Il est temps que la vérité soit faite, que justice soit rendue et que des réparations complètes soient accordées

Amnesty International estime que, dans une perspective de réconciliation nationale véritable et de paix durable, des mesures efficaces doivent être prises pour combattre l’impunité et pour veiller à ce que de graves violations des droits humains ne se reproduisent plus.

Amnesty International appelle les autorités algériennes à supprimer les dispositions de la législation actuelle qui contribuent à l’impunité et qui répriment pénalement le fait de critiquer publiquement les agissements des forces de sécurité. Elle les exhorte en outre à mener des enquêtes exhaustives, impartiales et indépendantes sur toutes les allégations de crimes de droit international et, quand il existe suffisamment de preuves recevables, à engager des poursuites contre les responsables présumés dans le cadre de procès équitables et sans recours à la peine de mort.
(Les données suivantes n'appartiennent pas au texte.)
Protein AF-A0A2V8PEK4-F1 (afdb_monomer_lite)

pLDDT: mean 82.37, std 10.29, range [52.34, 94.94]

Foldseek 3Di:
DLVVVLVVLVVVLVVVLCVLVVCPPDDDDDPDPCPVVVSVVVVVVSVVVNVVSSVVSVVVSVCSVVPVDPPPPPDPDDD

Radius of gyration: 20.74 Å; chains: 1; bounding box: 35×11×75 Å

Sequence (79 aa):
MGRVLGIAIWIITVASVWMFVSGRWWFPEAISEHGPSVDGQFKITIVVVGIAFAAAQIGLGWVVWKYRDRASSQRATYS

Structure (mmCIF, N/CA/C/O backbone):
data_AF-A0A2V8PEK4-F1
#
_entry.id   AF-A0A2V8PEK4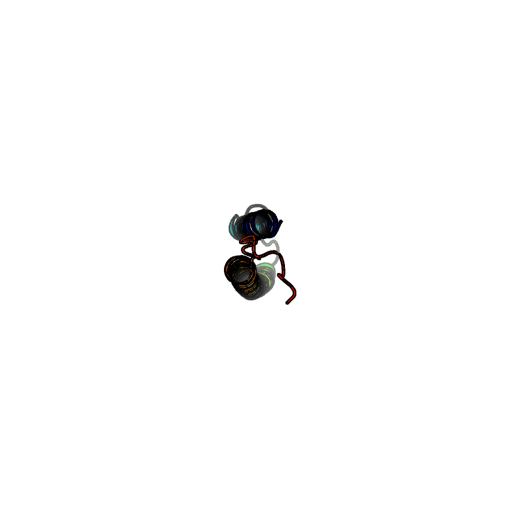-F1
#
loop_
_atom_site.group_PDB
_atom_site.id
_atom_site.type_symbol
_atom_site.label_atom_id
_atom_site.label_alt_id
_atom_site.label_comp_id
_atom_site.label_asym_id
_atom_site.label_entity_id
_atom_site.label_seq_id
_atom_site.pdbx_PDB_ins_code
_atom_site.Cartn_x
_atom_site.Cartn_y
_atom_site.Cartn_z
_atom_site.occupancy
_atom_site.B_iso_or_equiv
_atom_site.auth_seq_id
_atom_site.auth_comp_id
_atom_site.auth_asym_id
_atom_site.auth_atom_id
_atom_site.pdbx_PDB_model_num
ATOM 1 N N . MET A 1 1 ? -17.874 3.873 18.054 1.00 62.66 1 MET A N 1
ATOM 2 C CA . MET A 1 1 ? -17.129 4.539 16.957 1.00 62.66 1 MET A CA 1
ATOM 3 C C . MET A 1 1 ? -15.967 3.704 16.397 1.00 62.66 1 MET A C 1
ATOM 5 O O . MET A 1 1 ? -15.857 3.624 15.181 1.00 62.66 1 MET A O 1
ATOM 9 N N . GLY A 1 2 ? -15.149 3.014 17.209 1.00 68.62 2 GLY A N 1
ATOM 10 C CA . GLY A 1 2 ? -13.959 2.284 16.712 1.00 68.62 2 GLY A CA 1
ATOM 11 C C . GLY A 1 2 ? -14.203 1.190 15.653 1.00 68.62 2 GLY A C 1
ATOM 12 O O . GLY A 1 2 ? -13.344 0.946 14.814 1.00 68.62 2 GLY A O 1
ATOM 13 N N . ARG A 1 3 ? -15.390 0.562 15.625 1.00 71.06 3 ARG A N 1
ATOM 14 C CA . ARG A 1 3 ? -15.747 -0.425 14.582 1.00 71.06 3 ARG A CA 1
ATOM 15 C C . ARG A 1 3 ? -15.943 0.208 13.201 1.00 71.06 3 ARG A C 1
ATOM 17 O O . ARG A 1 3 ? -15.508 -0.375 12.219 1.00 71.06 3 ARG A O 1
ATOM 24 N N . VAL A 1 4 ? -16.565 1.387 13.138 1.00 79.62 4 VAL A N 1
ATOM 25 C CA . VAL A 1 4 ? -16.814 2.102 11.873 1.00 79.62 4 VAL A CA 1
ATOM 26 C C . VAL A 1 4 ? -15.495 2.597 11.284 1.00 79.62 4 VAL A C 1
ATOM 28 O O . VAL A 1 4 ? -15.248 2.392 10.103 1.00 79.62 4 VAL A O 1
ATOM 31 N N . LEU A 1 5 ? -14.613 3.149 12.126 1.00 79.75 5 LEU A N 1
ATOM 32 C CA . LEU A 1 5 ? -13.264 3.554 11.719 1.00 79.75 5 LEU A CA 1
ATOM 33 C C . LEU A 1 5 ? -12.440 2.374 11.190 1.00 79.75 5 LEU A C 1
ATOM 35 O O . LEU A 1 5 ? -11.843 2.485 10.128 1.00 79.75 5 LEU A O 1
ATOM 39 N N . GLY A 1 6 ? -12.453 1.230 11.882 1.00 83.69 6 GLY A N 1
ATOM 40 C CA . GLY A 1 6 ? -11.746 0.035 11.413 1.00 83.69 6 GLY A CA 1
ATOM 41 C C . GLY A 1 6 ? -12.259 -0.470 10.061 1.00 83.69 6 GLY A C 1
ATOM 42 O O . GLY A 1 6 ? -11.458 -0.770 9.182 1.00 83.69 6 GLY A O 1
ATOM 43 N N . ILE A 1 7 ? -13.582 -0.520 9.868 1.00 85.75 7 ILE A N 1
ATOM 44 C CA . ILE A 1 7 ? -14.186 -0.926 8.589 1.00 85.75 7 ILE A CA 1
ATOM 45 C C . ILE A 1 7 ? -13.814 0.062 7.480 1.00 85.75 7 ILE A C 1
ATOM 47 O O . ILE A 1 7 ? -13.406 -0.369 6.406 1.00 85.75 7 ILE A O 1
ATOM 51 N N . ALA A 1 8 ? -13.899 1.369 7.746 1.00 87.56 8 ALA A N 1
ATOM 52 C CA . ALA A 1 8 ? -13.514 2.392 6.783 1.00 87.56 8 ALA A CA 1
ATOM 53 C C . ALA A 1 8 ? -12.051 2.218 6.349 1.00 87.56 8 ALA A C 1
ATOM 55 O O . ALA A 1 8 ? -11.805 2.103 5.154 1.00 87.56 8 ALA A O 1
ATOM 56 N N . ILE A 1 9 ? -11.113 2.093 7.299 1.00 87.19 9 ILE A N 1
ATOM 57 C CA . ILE A 1 9 ? -9.674 1.887 7.036 1.00 87.19 9 ILE A CA 1
ATOM 58 C C . ILE A 1 9 ? -9.430 0.654 6.160 1.00 87.19 9 ILE A C 1
ATOM 60 O O . ILE A 1 9 ? -8.660 0.714 5.204 1.00 87.19 9 ILE A O 1
ATOM 64 N N . TRP A 1 10 ? -10.108 -0.459 6.432 1.00 87.94 10 TRP A N 1
ATOM 65 C CA . TRP A 1 10 ? -9.983 -1.649 5.592 1.00 87.94 10 TRP A CA 1
ATOM 66 C C . TRP A 1 10 ? -10.540 -1.435 4.181 1.00 87.94 10 TRP A C 1
ATOM 68 O O . TRP A 1 10 ? -9.893 -1.832 3.215 1.00 87.94 10 TRP A O 1
ATOM 78 N N . ILE A 1 11 ? -11.688 -0.763 4.041 1.00 93.12 11 ILE A N 1
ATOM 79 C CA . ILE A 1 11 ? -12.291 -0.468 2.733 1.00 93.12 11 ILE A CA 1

La lumière doit être faite sur ce qu’il est advenu des victimes de disparition forcée et les proches de ces personnes doivent disposer d’un recours effectif.

Les autorités algériennes doivent également veiller à ce que le décret n° 14-26 s’applique aux victimes de toute forme de violence sexuelle et à ce que les victimes bénéficient de soins médicaux ainsi que d’une aide psychologique, sociale et autre permettant de faciliter leur rétablissement.

Elle les invite enfin à ratifier sans plus de délai la Convention internationale pour la protection de toutes les personnes contre les disparitions forcées, qu’elles ont signée en 2007.